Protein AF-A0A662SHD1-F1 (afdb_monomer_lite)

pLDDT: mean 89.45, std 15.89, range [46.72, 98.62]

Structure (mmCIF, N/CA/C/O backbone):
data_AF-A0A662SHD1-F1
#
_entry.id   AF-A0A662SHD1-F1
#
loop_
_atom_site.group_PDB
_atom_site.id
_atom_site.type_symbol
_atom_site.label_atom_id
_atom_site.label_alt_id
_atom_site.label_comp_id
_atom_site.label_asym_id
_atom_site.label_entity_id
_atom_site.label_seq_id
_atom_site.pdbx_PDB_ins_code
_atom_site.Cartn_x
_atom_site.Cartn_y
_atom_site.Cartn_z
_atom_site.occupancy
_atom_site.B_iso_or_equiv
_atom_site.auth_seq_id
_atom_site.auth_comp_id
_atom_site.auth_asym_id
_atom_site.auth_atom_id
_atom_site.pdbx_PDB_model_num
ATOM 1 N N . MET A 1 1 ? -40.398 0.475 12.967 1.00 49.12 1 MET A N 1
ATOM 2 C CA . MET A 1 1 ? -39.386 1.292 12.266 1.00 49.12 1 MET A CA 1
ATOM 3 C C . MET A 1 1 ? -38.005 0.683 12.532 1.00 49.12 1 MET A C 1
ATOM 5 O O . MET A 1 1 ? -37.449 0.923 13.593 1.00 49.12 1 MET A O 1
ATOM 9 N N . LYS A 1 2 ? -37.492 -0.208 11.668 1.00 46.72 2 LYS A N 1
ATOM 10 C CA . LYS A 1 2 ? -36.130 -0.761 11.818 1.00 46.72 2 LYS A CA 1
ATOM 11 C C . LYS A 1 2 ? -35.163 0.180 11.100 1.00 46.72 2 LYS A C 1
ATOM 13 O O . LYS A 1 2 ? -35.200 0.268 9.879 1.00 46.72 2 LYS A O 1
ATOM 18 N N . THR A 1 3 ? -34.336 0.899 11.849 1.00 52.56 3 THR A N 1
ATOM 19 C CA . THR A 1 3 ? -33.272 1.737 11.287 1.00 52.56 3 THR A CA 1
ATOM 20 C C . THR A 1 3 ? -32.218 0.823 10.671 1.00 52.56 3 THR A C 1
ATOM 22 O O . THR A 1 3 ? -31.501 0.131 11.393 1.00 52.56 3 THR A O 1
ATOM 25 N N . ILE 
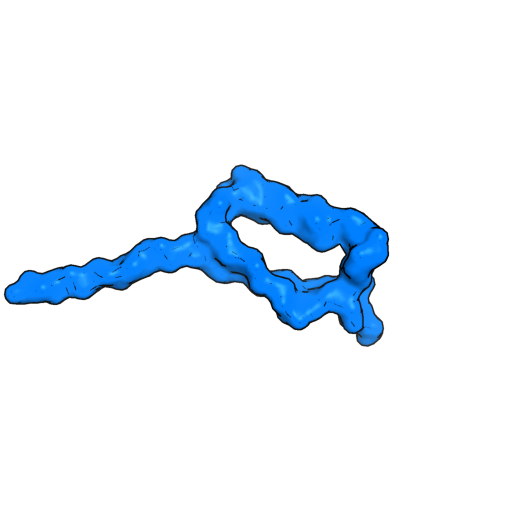A 1 4 ? -32.131 0.784 9.342 1.00 65.12 4 ILE A N 1
ATOM 26 C CA . ILE A 1 4 ? -31.037 0.101 8.652 1.00 65.12 4 ILE A CA 1
ATOM 27 C C . ILE A 1 4 ? -29.780 0.940 8.890 1.00 65.12 4 ILE A C 1
ATOM 29 O O . ILE A 1 4 ? -29.585 1.978 8.259 1.00 65.12 4 ILE A O 1
ATOM 33 N N . LYS A 1 5 ? -28.939 0.530 9.846 1.00 59.62 5 LYS A N 1
ATOM 34 C CA . LYS A 1 5 ? -27.583 1.068 9.956 1.00 59.62 5 LYS A CA 1
ATOM 35 C C . LYS A 1 5 ? -26.825 0.584 8.726 1.00 59.62 5 LYS A C 1
ATOM 37 O O . LYS A 1 5 ? -26.543 -0.605 8.613 1.00 59.62 5 LYS A O 1
ATOM 42 N N . ARG A 1 6 ? -26.519 1.495 7.801 1.00 60.16 6 ARG A N 1
ATOM 43 C CA . ARG A 1 6 ? -25.496 1.261 6.778 1.00 60.16 6 ARG A CA 1
ATOM 44 C C . ARG A 1 6 ? -24.241 0.855 7.556 1.00 60.16 6 ARG A C 1
ATOM 46 O O . ARG A 1 6 ? -23.783 1.641 8.385 1.00 60.16 6 ARG A O 1
ATOM 53 N N . GLY A 1 7 ? -23.799 -0.397 7.417 1.00 56.09 7 GLY A N 1
ATOM 54 C CA . GLY A 1 7 ? -22.601 -0.876 8.104 1.00 56.09 7 GLY A CA 1
ATOM 55 C C . GLY A 1 7 ? -21.478 0.123 7.852 1.00 56.09 7 GLY A C 1
ATOM 56 O O . GLY A 1 7 ? -21.375 0.643 6.738 1.00 56.09 7 GLY A O 1
ATOM 57 N N . SER A 1 8 ? -20.706 0.473 8.882 1.00 62.16 8 SER A N 1
ATOM 58 C CA . SER A 1 8 ? -19.525 1.312 8.697 1.00 62.16 8 SER A CA 1
ATOM 59 C C . SER A 1 8 ? -18.512 0.494 7.904 1.00 62.16 8 SER A C 1
ATOM 61 O O . SER A 1 8 ? -17.670 -0.189 8.478 1.00 62.16 8 SER A O 1
ATOM 63 N N . HIS A 1 9 ? -18.657 0.468 6.584 1.00 59.12 9 HIS A N 1
ATOM 64 C CA . HIS A 1 9 ? -17.590 -0.001 5.729 1.00 59.12 9 HIS A CA 1
ATOM 65 C C . HIS A 1 9 ? -16.497 1.039 5.864 1.00 59.12 9 HIS A C 1
ATOM 67 O O . HIS A 1 9 ? -16.683 2.207 5.510 1.00 59.12 9 HIS A O 1
ATOM 73 N N . ASP A 1 10 ? -15.396 0.621 6.461 1.00 78.50 10 ASP A N 1
ATOM 74 C CA . ASP A 1 10 ? -14.184 1.399 6.410 1.00 78.50 10 ASP A CA 1
ATOM 75 C C . ASP A 1 10 ? -13.817 1.610 4.927 1.00 78.50 10 ASP A C 1
ATOM 77 O O . ASP A 1 10 ? -14.089 0.751 4.084 1.00 78.50 10 ASP A O 1
ATOM 81 N N . GLY A 1 11 ? -13.325 2.804 4.578 1.00 90.69 11 GLY A N 1
ATOM 82 C CA . GLY A 1 11 ? -13.158 3.216 3.178 1.00 90.69 11 GLY A CA 1
ATOM 83 C C . GLY A 1 11 ? -12.326 2.228 2.350 1.00 90.69 11 GLY A C 1
ATOM 84 O O . GLY A 1 11 ? -11.490 1.508 2.890 1.00 90.69 11 GLY A O 1
ATOM 85 N N . ILE A 1 12 ? -12.540 2.198 1.032 1.00 96.69 12 ILE A N 1
ATOM 86 C CA . ILE A 1 12 ? -11.749 1.378 0.102 1.00 96.69 12 ILE A CA 1
ATOM 87 C C . ILE A 1 12 ? -10.768 2.287 -0.635 1.00 96.69 12 ILE A C 1
ATOM 89 O O . ILE A 1 12 ? -11.170 3.321 -1.168 1.00 96.69 12 ILE A O 1
ATOM 93 N N . ILE A 1 13 ? -9.499 1.887 -0.687 1.00 97.69 13 ILE A N 1
ATOM 94 C CA . ILE A 1 13 ? -8.460 2.528 -1.496 1.00 97.69 13 ILE A CA 1
ATOM 95 C C . ILE A 1 13 ? -7.932 1.492 -2.480 1.00 97.69 13 ILE A C 1
ATOM 97 O O . ILE A 1 13 ? -7.481 0.423 -2.076 1.00 97.69 13 ILE A O 1
ATOM 101 N N . THR A 1 14 ? -7.982 1.800 -3.773 1.00 98.44 14 THR A N 1
ATOM 102 C CA . THR A 1 14 ? -7.399 0.943 -4.807 1.00 98.44 14 THR A CA 1
ATOM 103 C C . THR A 1 14 ? -6.002 1.422 -5.187 1.00 98.44 14 THR A C 1
ATOM 105 O O . THR A 1 14 ? -5.798 2.631 -5.297 1.00 98.44 14 THR A O 1
ATOM 108 N N . LEU A 1 15 ? -5.060 0.509 -5.435 1.00 98.62 15 LEU A N 1
ATOM 109 C CA . LEU A 1 15 ? -3.712 0.847 -5.904 1.00 98.62 15 LEU A CA 1
ATOM 110 C C . LEU A 1 15 ? -3.479 0.362 -7.338 1.00 98.62 15 LEU A C 1
ATOM 112 O O . LEU A 1 15 ? -3.793 -0.773 -7.689 1.00 98.62 15 LEU A O 1
ATOM 116 N N . THR A 1 16 ? -2.919 1.235 -8.172 1.00 98.44 16 THR A N 1
ATOM 117 C CA . THR A 1 16 ? -2.441 0.920 -9.525 1.00 98.44 16 THR A CA 1
ATOM 118 C C . THR A 1 16 ? -1.097 1.600 -9.717 1.00 98.44 16 THR A C 1
ATOM 120 O O . THR A 1 16 ? -1.026 2.819 -9.575 1.00 98.44 16 THR A O 1
ATOM 123 N N . THR A 1 17 ? -0.038 0.833 -9.970 1.00 98.06 17 THR A N 1
ATOM 124 C CA . THR A 1 17 ? 1.337 1.360 -10.061 1.00 98.06 17 THR A CA 1
ATOM 125 C C . THR A 1 17 ? 2.162 0.603 -11.100 1.00 98.06 17 THR A C 1
ATOM 127 O O . THR A 1 17 ? 1.776 -0.482 -11.515 1.00 98.06 17 THR A O 1
ATOM 130 N N . ASP A 1 18 ? 3.324 1.143 -11.448 1.00 97.44 18 ASP A N 1
ATOM 131 C CA . ASP A 1 18 ? 4.369 0.572 -12.317 1.00 97.44 18 ASP
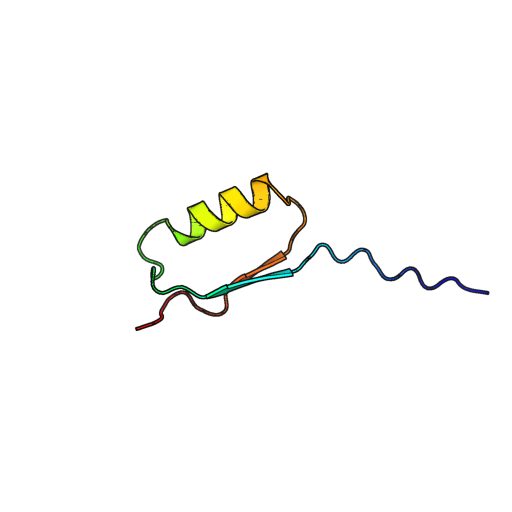 A CA 1
ATOM 132 C C . ASP A 1 18 ? 5.586 0.042 -11.523 1.00 97.44 18 ASP A C 1
ATOM 134 O O . ASP A 1 18 ? 6.625 -0.297 -12.079 1.00 97.44 18 ASP A O 1
ATOM 138 N N . PHE A 1 19 ? 5.483 -0.025 -10.192 1.00 97.56 19 PHE A N 1
ATOM 139 C CA . PHE A 1 19 ? 6.593 -0.396 -9.300 1.00 97.56 19 PHE A CA 1
ATOM 140 C C . PHE A 1 19 ? 7.026 -1.865 -9.393 1.00 97.56 19 PHE A C 1
ATOM 142 O O . PHE A 1 19 ? 8.070 -2.235 -8.851 1.00 97.56 19 PHE A O 1
ATOM 149 N N . GLY A 1 20 ? 6.204 -2.712 -10.006 1.00 95.81 20 GLY A N 1
ATOM 150 C CA . GLY A 1 20 ? 6.307 -4.157 -9.902 1.00 95.81 20 GLY A CA 1
ATOM 151 C C . GLY A 1 20 ? 6.155 -4.649 -8.460 1.00 95.81 20 GLY A C 1
ATOM 152 O O . GLY A 1 20 ? 5.792 -3.922 -7.529 1.00 95.81 20 GLY A O 1
ATOM 153 N N . THR A 1 21 ? 6.461 -5.927 -8.271 1.00 96.06 21 THR A N 1
ATOM 154 C CA . THR A 1 21 ? 6.374 -6.620 -6.972 1.00 96.06 21 THR A CA 1
ATOM 155 C C . THR A 1 21 ? 7.731 -7.053 -6.409 1.00 96.06 21 THR A C 1
ATOM 157 O O . THR A 1 21 ? 7.796 -7.705 -5.366 1.00 96.06 21 THR A O 1
ATOM 160 N N . ARG A 1 22 ? 8.829 -6.691 -7.085 1.00 96.25 22 ARG A N 1
ATOM 161 C CA . ARG A 1 22 ? 10.201 -7.090 -6.720 1.00 96.25 22 ARG A CA 1
ATOM 162 C C . ARG A 1 22 ? 10.763 -6.285 -5.551 1.00 96.25 22 ARG A C 1
ATOM 164 O O . ARG A 1 22 ? 11.488 -6.836 -4.726 1.00 96.25 22 ARG A O 1
ATOM 171 N N . ASP A 1 23 ? 10.416 -5.005 -5.494 1.00 96.88 23 ASP A N 1
ATOM 172 C CA . ASP A 1 23 ? 10.917 -4.040 -4.521 1.00 96.88 23 ASP A CA 1
ATOM 173 C C . ASP A 1 23 ? 9.827 -3.663 -3.498 1.00 96.88 23 ASP A C 1
ATOM 175 O O . ASP A 1 23 ? 8.629 -3.788 -3.766 1.00 96.88 23 ASP A O 1
ATOM 179 N N . PRO A 1 24 ? 10.192 -3.177 -2.297 1.00 97.38 24 PRO A N 1
ATOM 180 C CA . PRO A 1 24 ? 9.246 -2.999 -1.192 1.00 97.38 24 PRO A CA 1
ATOM 181 C C . PRO A 1 24 ? 8.323 -1.775 -1.318 1.00 97.38 24 PRO A C 1
ATOM 183 O O . PRO A 1 24 ? 7.592 -1.471 -0.375 1.00 97.38 24 PRO A O 1
ATOM 186 N N . TYR A 1 25 ? 8.317 -1.060 -2.445 1.00 98.12 25 TYR A N 1
ATOM 187 C CA . TYR A 1 25 ? 7.593 0.209 -2.592 1.00 98.12 25 TYR A CA 1
ATOM 188 C C . TYR A 1 25 ? 6.088 0.084 -2.321 1.00 98.12 25 TYR A C 1
ATOM 190 O O . TYR A 1 25 ? 5.514 0.904 -1.599 1.00 98.12 25 TYR A O 1
ATOM 198 N N . VAL A 1 26 ? 5.454 -0.979 -2.828 1.00 98.12 26 VAL A N 1
ATOM 199 C CA . VAL A 1 26 ? 4.032 -1.269 -2.578 1.00 98.12 26 VAL A CA 1
ATOM 200 C C . VAL A 1 26 ? 3.771 -1.485 -1.087 1.00 98.12 26 VAL A C 1
ATOM 202 O O . VAL A 1 26 ? 2.811 -0.944 -0.535 1.00 98.12 26 VAL A O 1
ATOM 205 N N . ALA A 1 27 ? 4.645 -2.229 -0.405 1.00 98.38 27 ALA A N 1
ATOM 206 C CA . ALA A 1 27 ? 4.523 -2.473 1.028 1.00 98.38 27 ALA A CA 1
ATOM 207 C C . ALA A 1 27 ? 4.684 -1.177 1.838 1.00 98.38 27 ALA A C 1
ATOM 209 O O . ALA A 1 27 ? 3.893 -0.924 2.748 1.00 98.38 27 ALA A O 1
ATOM 210 N N . SER A 1 28 ? 5.647 -0.321 1.476 1.00 98.62 28 SER A N 1
ATOM 211 C CA . SER A 1 28 ? 5.840 0.987 2.112 1.00 98.62 28 SER A CA 1
ATOM 212 C C . SER A 1 28 ? 4.612 1.887 1.961 1.00 98.62 28 SER A C 1
ATOM 214 O O . SER A 1 28 ? 4.160 2.459 2.953 1.00 98.62 28 SER A O 1
ATOM 216 N N . MET A 1 29 ? 4.018 1.968 0.764 1.00 98.25 29 MET A N 1
ATOM 217 C CA . MET A 1 29 ? 2.780 2.732 0.555 1.00 98.25 29 MET A CA 1
ATOM 218 C C . MET A 1 29 ? 1.631 2.208 
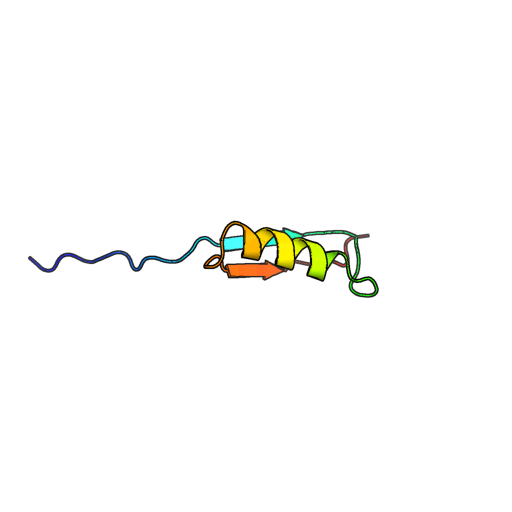1.411 1.00 98.25 29 MET A C 1
ATOM 220 O O . MET A 1 29 ? 0.968 2.991 2.091 1.00 98.25 29 MET A O 1
ATOM 224 N N . LYS A 1 30 ? 1.417 0.887 1.433 1.00 98.50 30 LYS A N 1
ATOM 225 C CA . LYS A 1 30 ? 0.373 0.276 2.269 1.00 98.50 30 LYS A CA 1
ATOM 226 C C . LYS A 1 30 ? 0.588 0.567 3.750 1.00 98.50 30 LYS A C 1
ATOM 228 O O . LYS A 1 30 ? -0.370 0.899 4.442 1.00 98.50 30 LYS A O 1
ATOM 233 N N . GLY A 1 31 ? 1.832 0.504 4.223 1.00 98.50 31 GLY A N 1
ATOM 234 C CA . GLY A 1 31 ? 2.189 0.842 5.600 1.00 98.50 31 GLY A CA 1
ATOM 235 C C . GLY A 1 31 ? 1.827 2.282 5.965 1.00 98.50 31 GLY A C 1
ATOM 236 O O . GLY A 1 31 ? 1.185 2.513 6.988 1.00 98.50 31 GLY A O 1
ATOM 237 N N . VAL A 1 32 ? 2.163 3.249 5.105 1.00 98.62 32 VAL A N 1
ATOM 238 C CA . VAL A 1 32 ? 1.803 4.662 5.318 1.00 98.62 32 VAL A CA 1
ATOM 239 C C . VAL A 1 32 ? 0.286 4.849 5.307 1.00 98.62 32 VAL A C 1
ATOM 241 O O . VAL A 1 32 ? -0.254 5.461 6.229 1.00 98.62 32 VAL A O 1
ATOM 244 N N . ILE A 1 33 ? -0.417 4.276 4.325 1.00 98.38 33 ILE A N 1
ATOM 245 C CA . ILE A 1 33 ? -1.882 4.354 4.231 1.00 98.38 33 ILE A CA 1
ATOM 246 C
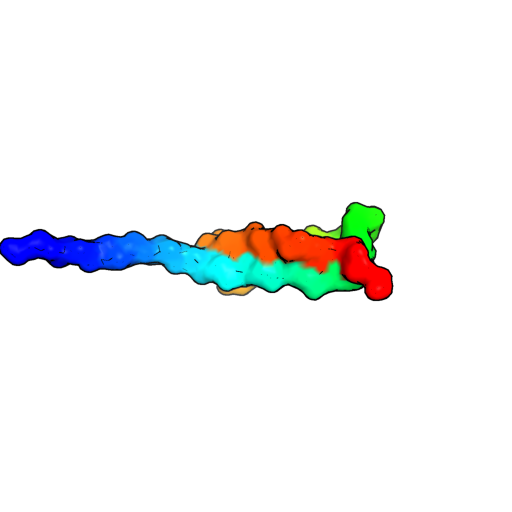 C . ILE A 1 33 ? -2.535 3.820 5.511 1.00 98.38 33 ILE A C 1
ATOM 248 O O . ILE A 1 33 ? -3.358 4.509 6.112 1.00 98.38 33 ILE A O 1
ATOM 252 N N . LEU A 1 34 ? -2.138 2.630 5.968 1.00 97.94 34 LEU A N 1
ATOM 253 C CA . LEU A 1 34 ? -2.697 2.006 7.169 1.00 97.94 34 LEU A CA 1
ATOM 254 C C . LEU A 1 34 ? -2.285 2.727 8.460 1.00 97.94 34 LEU A C 1
ATOM
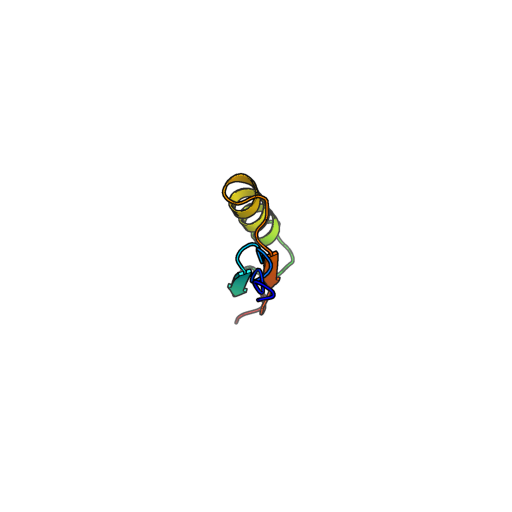 256 O O . LEU A 1 34 ? -3.022 2.675 9.439 1.00 97.94 34 LEU A O 1
ATOM 260 N N . SER A 1 35 ? -1.161 3.449 8.477 1.00 98.19 35 SER A N 1
ATOM 261 C CA . SER A 1 35 ? -0.803 4.300 9.621 1.00 98.19 35 SER A CA 1
ATOM 262 C C . SER A 1 35 ? -1.727 5.518 9.766 1.00 98.19 35 SER A C 1
ATOM 264 O O . SER A 1 35 ? -1.996 5.956 10.882 1.00 98.19 35 SER A O 1
ATOM 266 N N . ILE A 1 36 ? -2.244 6.041 8.647 1.00 97.38 36 ILE A N 1
ATOM 267 C CA . ILE A 1 36 ? -3.120 7.221 8.607 1.00 97.38 36 ILE A CA 1
ATOM 268 C C . ILE A 1 36 ? -4.587 6.814 8.766 1.00 97.38 36 ILE A C 1
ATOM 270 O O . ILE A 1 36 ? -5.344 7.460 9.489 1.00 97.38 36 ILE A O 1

◇ ◇ ◇ ◇ ◇ ◇ ◇

* Try it *
From the listing above, repeat exactly the lines starting at the line that includes "ATOM 152 O O" and ending at the line that includes "ATOM 154 C CA", with nothing outside that span.

* Expected output *
ATOM 152 O O . GLY A 1 20 ? 5.792 -3.922 -7.529 1.00 95.81 20 GLY A O 1
ATOM 153 N N . THR A 1 21 ? 6.461 -5.927 -8.271 1.00 96.06 21 THR A N 1
ATOM 154 C CA . THR A 1 21 ? 6.374 -6.620 -6.972 1.00 96.06 21 THR A CA 1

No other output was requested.